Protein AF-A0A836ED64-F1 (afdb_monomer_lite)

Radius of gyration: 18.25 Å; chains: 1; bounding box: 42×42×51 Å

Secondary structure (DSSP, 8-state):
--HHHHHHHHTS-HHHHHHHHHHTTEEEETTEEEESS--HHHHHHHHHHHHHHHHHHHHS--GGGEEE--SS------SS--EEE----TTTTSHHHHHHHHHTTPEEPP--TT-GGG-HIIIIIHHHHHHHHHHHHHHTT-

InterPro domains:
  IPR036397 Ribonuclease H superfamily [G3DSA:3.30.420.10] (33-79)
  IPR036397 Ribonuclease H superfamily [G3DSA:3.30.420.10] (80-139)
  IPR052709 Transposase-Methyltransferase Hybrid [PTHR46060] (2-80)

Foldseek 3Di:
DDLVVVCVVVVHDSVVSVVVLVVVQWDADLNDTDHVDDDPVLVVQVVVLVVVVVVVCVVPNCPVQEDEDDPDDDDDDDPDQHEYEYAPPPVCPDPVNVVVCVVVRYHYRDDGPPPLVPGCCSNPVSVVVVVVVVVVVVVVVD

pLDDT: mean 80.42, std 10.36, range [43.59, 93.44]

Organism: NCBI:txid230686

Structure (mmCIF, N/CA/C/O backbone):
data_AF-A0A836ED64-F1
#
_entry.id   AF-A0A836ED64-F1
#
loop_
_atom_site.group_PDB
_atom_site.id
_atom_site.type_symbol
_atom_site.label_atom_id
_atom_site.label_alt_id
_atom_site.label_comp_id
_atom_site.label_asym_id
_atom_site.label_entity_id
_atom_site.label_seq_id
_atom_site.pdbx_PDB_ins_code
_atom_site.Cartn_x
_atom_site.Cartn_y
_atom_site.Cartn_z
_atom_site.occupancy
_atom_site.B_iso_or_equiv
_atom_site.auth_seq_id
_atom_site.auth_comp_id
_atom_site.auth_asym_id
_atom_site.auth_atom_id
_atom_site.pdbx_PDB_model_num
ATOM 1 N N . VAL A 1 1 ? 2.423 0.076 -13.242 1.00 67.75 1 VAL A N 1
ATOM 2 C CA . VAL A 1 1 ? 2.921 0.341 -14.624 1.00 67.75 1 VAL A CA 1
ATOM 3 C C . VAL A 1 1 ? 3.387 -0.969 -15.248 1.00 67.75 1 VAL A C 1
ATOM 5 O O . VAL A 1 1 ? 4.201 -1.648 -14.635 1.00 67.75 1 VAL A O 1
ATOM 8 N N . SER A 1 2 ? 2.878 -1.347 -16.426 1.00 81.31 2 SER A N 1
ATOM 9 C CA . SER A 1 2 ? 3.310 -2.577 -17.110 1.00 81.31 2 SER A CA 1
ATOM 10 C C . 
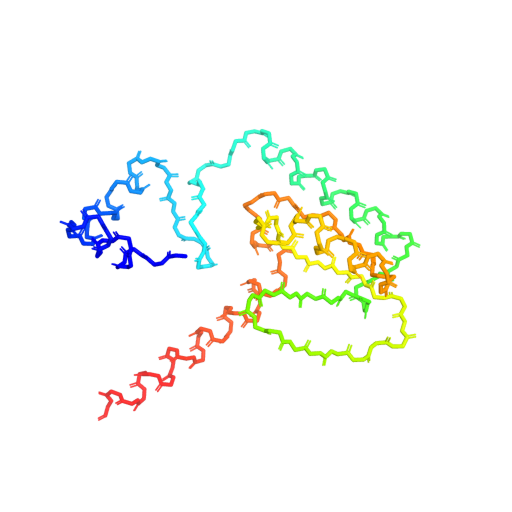SER A 1 2 ? 4.618 -2.374 -17.883 1.00 81.31 2 SER A C 1
ATOM 12 O O . SER A 1 2 ? 4.886 -1.287 -18.401 1.00 81.31 2 SER A O 1
ATOM 14 N N . THR A 1 3 ? 5.420 -3.433 -17.998 1.00 84.62 3 THR A N 1
ATOM 15 C CA . THR A 1 3 ? 6.675 -3.436 -18.775 1.00 84.62 3 THR A CA 1
ATOM 16 C C . THR A 1 3 ? 6.437 -3.142 -20.246 1.00 84.62 3 THR A C 1
ATOM 18 O O . THR A 1 3 ? 7.214 -2.417 -20.849 1.00 84.62 3 THR A O 1
ATOM 21 N N . ARG A 1 4 ? 5.312 -3.606 -20.803 1.00 85.75 4 ARG A N 1
ATOM 22 C CA . ARG A 1 4 ? 4.894 -3.287 -22.176 1.00 85.75 4 ARG A CA 1
ATOM 23 C C . ARG A 1 4 ? 4.620 -1.794 -22.368 1.00 85.75 4 ARG A C 1
ATOM 25 O O . ARG A 1 4 ? 5.089 -1.216 -23.337 1.00 85.75 4 ARG A O 1
ATOM 32 N N . LYS A 1 5 ? 3.940 -1.139 -21.418 1.00 87.31 5 LYS A N 1
ATOM 33 C CA . LYS A 1 5 ? 3.685 0.312 -21.480 1.00 87.31 5 LYS A CA 1
ATOM 34 C C . LYS A 1 5 ? 4.984 1.124 -21.388 1.00 87.31 5 LYS A C 1
ATOM 36 O O . LYS A 1 5 ? 5.116 2.143 -22.060 1.00 87.31 5 LYS A O 1
ATOM 41 N N . LEU A 1 6 ? 5.943 0.667 -20.577 1.00 86.62 6 LEU A N 1
ATOM 42 C CA . LEU A 1 6 ? 7.288 1.253 -20.502 1.00 86.62 6 LEU A CA 1
ATOM 43 C C . LEU A 1 6 ? 8.066 1.053 -21.805 1.00 86.62 6 LEU A C 1
ATOM 45 O O . LEU A 1 6 ? 8.625 2.015 -22.317 1.00 86.62 6 LEU A O 1
ATOM 49 N N . ALA A 1 7 ? 8.032 -0.154 -22.366 1.00 91.50 7 ALA A N 1
ATOM 50 C CA . ALA A 1 7 ? 8.677 -0.503 -23.628 1.00 91.50 7 ALA A CA 1
ATOM 51 C C . ALA A 1 7 ? 8.194 0.392 -24.778 1.00 91.50 7 ALA A C 1
ATOM 53 O O . ALA A 1 7 ? 9.006 1.024 -25.448 1.00 91.50 7 ALA A O 1
ATOM 54 N N . THR A 1 8 ? 6.873 0.566 -24.924 1.00 91.75 8 THR A N 1
ATOM 55 C CA . THR A 1 8 ? 6.284 1.485 -25.912 1.00 91.75 8 THR A CA 1
ATOM 56 C C . THR A 1 8 ? 6.756 2.925 -25.712 1.00 91.75 8 THR A C 1
ATOM 58 O O . THR A 1 8 ? 7.100 3.602 -26.677 1.00 91.75 8 THR A O 1
ATOM 61 N N . ARG A 1 9 ? 6.809 3.402 -24.462 1.00 92.62 9 ARG A N 1
ATOM 62 C CA . ARG A 1 9 ? 7.245 4.772 -24.150 1.00 92.62 9 ARG A CA 1
ATOM 63 C C . ARG A 1 9 ? 8.731 4.993 -24.434 1.00 92.62 9 ARG A C 1
ATOM 65 O O . ARG A 1 9 ? 9.106 6.076 -24.867 1.00 92.62 9 ARG A O 1
ATOM 72 N N . MET A 1 10 ? 9.558 3.987 -24.169 1.00 90.50 10 MET A N 1
ATOM 73 C CA . MET A 1 10 ? 11.011 4.047 -24.344 1.00 90.50 10 MET A CA 1
ATOM 74 C C . MET A 1 10 ? 11.466 3.596 -25.737 1.00 90.50 10 MET A C 1
ATOM 76 O O . MET A 1 10 ? 12.649 3.700 -26.035 1.00 90.50 10 MET A O 1
ATOM 80 N N . LYS A 1 11 ? 10.541 3.140 -26.595 1
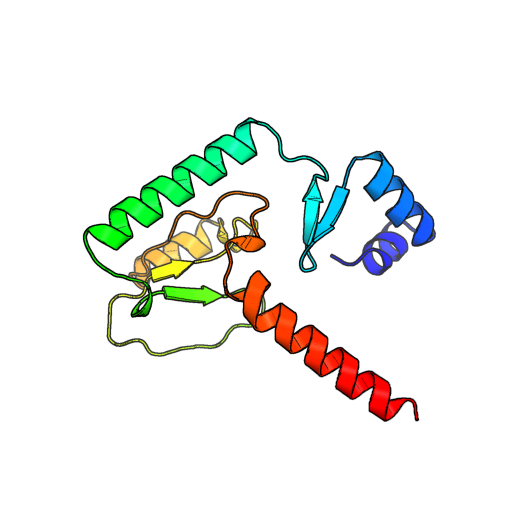.00 93.19 11 LYS A N 1
ATOM 81 C CA . LYS A 1 11 ? 10.812 2.606 -27.941 1.00 93.19 11 LYS A CA 1
ATOM 82 C C . LYS A 1 11 ? 11.853 1.479 -27.945 1.00 93.19 11 LYS A C 1
ATOM 84 O O . LYS A 1 11 ? 12.679 1.390 -28.847 1.00 93.19 11 LYS A O 1
ATOM 89 N N . VAL A 1 12 ? 11.808 0.619 -26.933 1.00 93.44 12 VAL A N 1
ATOM 90 C CA . VAL A 1 12 ? 12.668 -0.567 -26.817 1.00 93.44 12 VAL A CA 1
ATOM 91 C C . VAL A 1 12 ? 11.810 -1.816 -26.705 1.00 93.44 12 VAL A C 1
ATOM 93 O O . VAL A 1 12 ? 10.627 -1.727 -26.374 1.00 93.44 12 VAL A O 1
ATOM 96 N N . ASP A 1 13 ? 12.399 -2.985 -26.950 1.00 92.69 13 ASP A N 1
ATOM 97 C CA . ASP A 1 13 ? 11.693 -4.241 -26.716 1.00 92.69 13 ASP A CA 1
ATOM 98 C C . ASP A 1 13 ? 11.387 -4.452 -25.219 1.00 92.69 13 ASP A C 1
ATOM 100 O O . ASP A 1 13 ? 12.129 -4.036 -24.323 1.00 92.69 13 ASP A O 1
ATOM 104 N N . HIS A 1 14 ? 10.265 -5.111 -24.932 1.00 89.50 14 HIS A N 1
ATOM 105 C CA . HIS A 1 14 ? 9.817 -5.352 -23.563 1.00 89.50 14 HIS A CA 1
ATOM 106 C C . HIS A 1 14 ? 10.758 -6.265 -22.758 1.00 89.50 14 HIS A C 1
ATOM 108 O O . HIS A 1 14 ? 10.809 -6.135 -21.532 1.00 89.50 14 HIS A O 1
ATOM 114 N N . THR A 1 15 ? 11.520 -7.147 -23.418 1.00 91.50 15 THR A N 1
ATOM 115 C CA . THR A 1 15 ? 12.548 -7.977 -22.772 1.00 91.50 15 THR A CA 1
ATOM 116 C C . THR A 1 15 ? 13.724 -7.130 -22.291 1.00 91.50 15 THR A C 1
ATOM 118 O O . THR A 1 15 ? 14.233 -7.366 -21.197 1.00 91.50 15 THR A O 1
ATOM 121 N N . THR A 1 16 ? 14.087 -6.073 -23.026 1.00 91.44 16 THR A N 1
ATOM 122 C CA . THR A 1 16 ? 15.112 -5.103 -22.614 1.00 91.44 16 THR A CA 1
ATOM 123 C C . THR A 1 16 ? 14.707 -4.390 -21.326 1.00 91.44 16 THR A C 1
ATOM 125 O O . THR A 1 16 ? 15.512 -4.283 -20.404 1.00 91.44 16 THR A O 1
ATOM 128 N N . ILE A 1 17 ? 13.439 -3.979 -21.206 1.00 91.81 17 ILE A N 1
ATOM 129 C CA . ILE A 1 17 ? 12.910 -3.401 -19.958 1.00 91.81 17 ILE A CA 1
ATOM 130 C C . ILE A 1 17 ? 12.967 -4.415 -18.807 1.00 91.81 17 ILE A C 1
ATOM 132 O O . ILE A 1 17 ? 13.375 -4.055 -17.707 1.00 91.81 17 ILE A O 1
ATOM 136 N N . LEU A 1 18 ? 12.571 -5.672 -19.039 1.00 88.44 18 LEU A N 1
ATOM 137 C CA . LEU A 1 18 ? 12.615 -6.722 -18.012 1.00 88.44 18 LEU A CA 1
ATOM 138 C C . LEU A 1 18 ? 14.039 -6.989 -17.517 1.00 88.44 18 LEU A C 1
ATOM 140 O O . LEU A 1 18 ? 14.260 -7.057 -16.309 1.00 88.44 18 LEU A O 1
ATOM 144 N N . ARG A 1 19 ? 14.998 -7.094 -18.441 1.00 90.81 19 ARG A N 1
ATOM 145 C CA . ARG A 1 19 ? 16.409 -7.301 -18.118 1.00 90.81 19 ARG A CA 1
ATOM 146 C C . ARG A 1 19 ? 16.959 -6.142 -17.298 1.00 90.81 19 ARG A C 1
ATOM 148 O O . ARG A 1 19 ? 17.510 -6.383 -16.233 1.00 90.81 19 ARG A O 1
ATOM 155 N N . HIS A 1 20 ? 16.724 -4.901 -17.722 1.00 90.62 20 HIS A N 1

= = = = =

**THE TASK:**
Reproduce the listing above exactly from the line containing "ATOM 43 C C" up to and including the line containing "ATOM 96 N N", omitting any images and everything outside those lines.

**ANSWER SECTION:**
ATOM 43 C C . LEU A 1 6 ? 8.066 1.053 -21.805 1.00 86.62 6 LEU A C 1
ATOM 45 O O . LEU A 1 6 ? 8.625 2.015 -22.317 1.00 86.62 6 LEU A O 1
ATOM 49 N N . ALA A 1 7 ? 8.032 -0.154 -22.366 1.00 91.50 7 ALA A N 1
ATOM 50 C CA . ALA A 1 7 ? 8.677 -0.503 -23.628 1.00 91.50 7 ALA A CA 1
ATOM 51 C C . ALA A 1 7 ? 8.194 0.392 -24.778 1.00 91.50 7 ALA A C 1
ATOM 53 O O . ALA A 1 7 ? 9.006 1.024 -25.448 1.00 91.50 7 ALA A O 1
ATOM 54 N N . THR A 1 8 ? 6.873 0.566 -24.924 1.00 91.75 8 THR A N 1
ATOM 55 C CA . THR A 1 8 ? 6.284 1.485 -25.912 1.00 91.75 8 THR A CA 1
ATOM 56 C C . THR A 1 8 ? 6.756 2.925 -25.712 1.00 91.75 8 THR A C 1
ATOM 58 O O . THR A 1 8 ? 7.100 3.602 -26.677 1.00 91.75 8 THR A O 1
ATOM 61 N N . ARG A 1 9 ? 6.809 3.402 -24.462 1.00 92.62 9 ARG A N 1
ATOM 62 C CA . ARG A 1 9 ? 7.245 4.772 -24.150 1.00 92.62 9 ARG A CA 1
ATOM 63 C C . ARG A 1 9 ? 8.731 4.993 -24.434 1.00 92.62 9 ARG A C 1
ATOM 65 O O . ARG A 1 9 ? 9.106 6.076 -24.867 1.00 92.62 9 ARG A O 1
ATOM 72 N N . MET A 1 10 ? 9.558 3.987 -24.169 1.00 90.50 10 MET A N 1
ATOM 73 C CA . MET A 1 10 ? 11.011 4.047 -24.344 1.00 90.50 10 MET A CA 1
ATOM 74 C C . MET A 1 10 ? 11.466 3.596 -25.737 1.00 90.50 10 MET A C 1
ATOM 76 O O . MET A 1 10 ? 12.649 3.700 -26.035 1.00 90.50 10 MET A O 1
ATOM 80 N N . LYS A 1 11 ? 10.541 3.140 -26.595 1
.00 93.19 11 LYS A N 1
ATOM 81 C CA . LYS A 1 11 ? 10.812 2.606 -27.941 1.00 93.19 11 LYS A CA 1
ATOM 82 C C . LYS A 1 11 ? 11.853 1.479 -27.945 1.00 93.19 11 LYS A C 1
ATOM 84 O O . LYS A 1 11 ? 12.679 1.390 -28.847 1.00 93.19 11 LYS A O 1
ATOM 89 N N . VAL A 1 12 ? 11.808 0.619 -26.933 1.00 93.44 12 VAL A N 1
ATOM 90 C CA . VAL A 1 12 ? 12.668 -0.567 -26.817 1.00 93.44 12 VAL A CA 1
ATOM 91 C C . VAL A 1 12 ? 11.810 -1.816 -26.705 1.00 93.44 12 VAL A C 1
ATOM 93 O O . VAL A 1 12 ? 10.627 -1.727 -26.374 1.00 93.44 12 VAL A O 1
ATOM 96 N N . ASP A 1 13 ? 12.399 -2.985 -26.950 1.00 92.69 13 ASP A N 1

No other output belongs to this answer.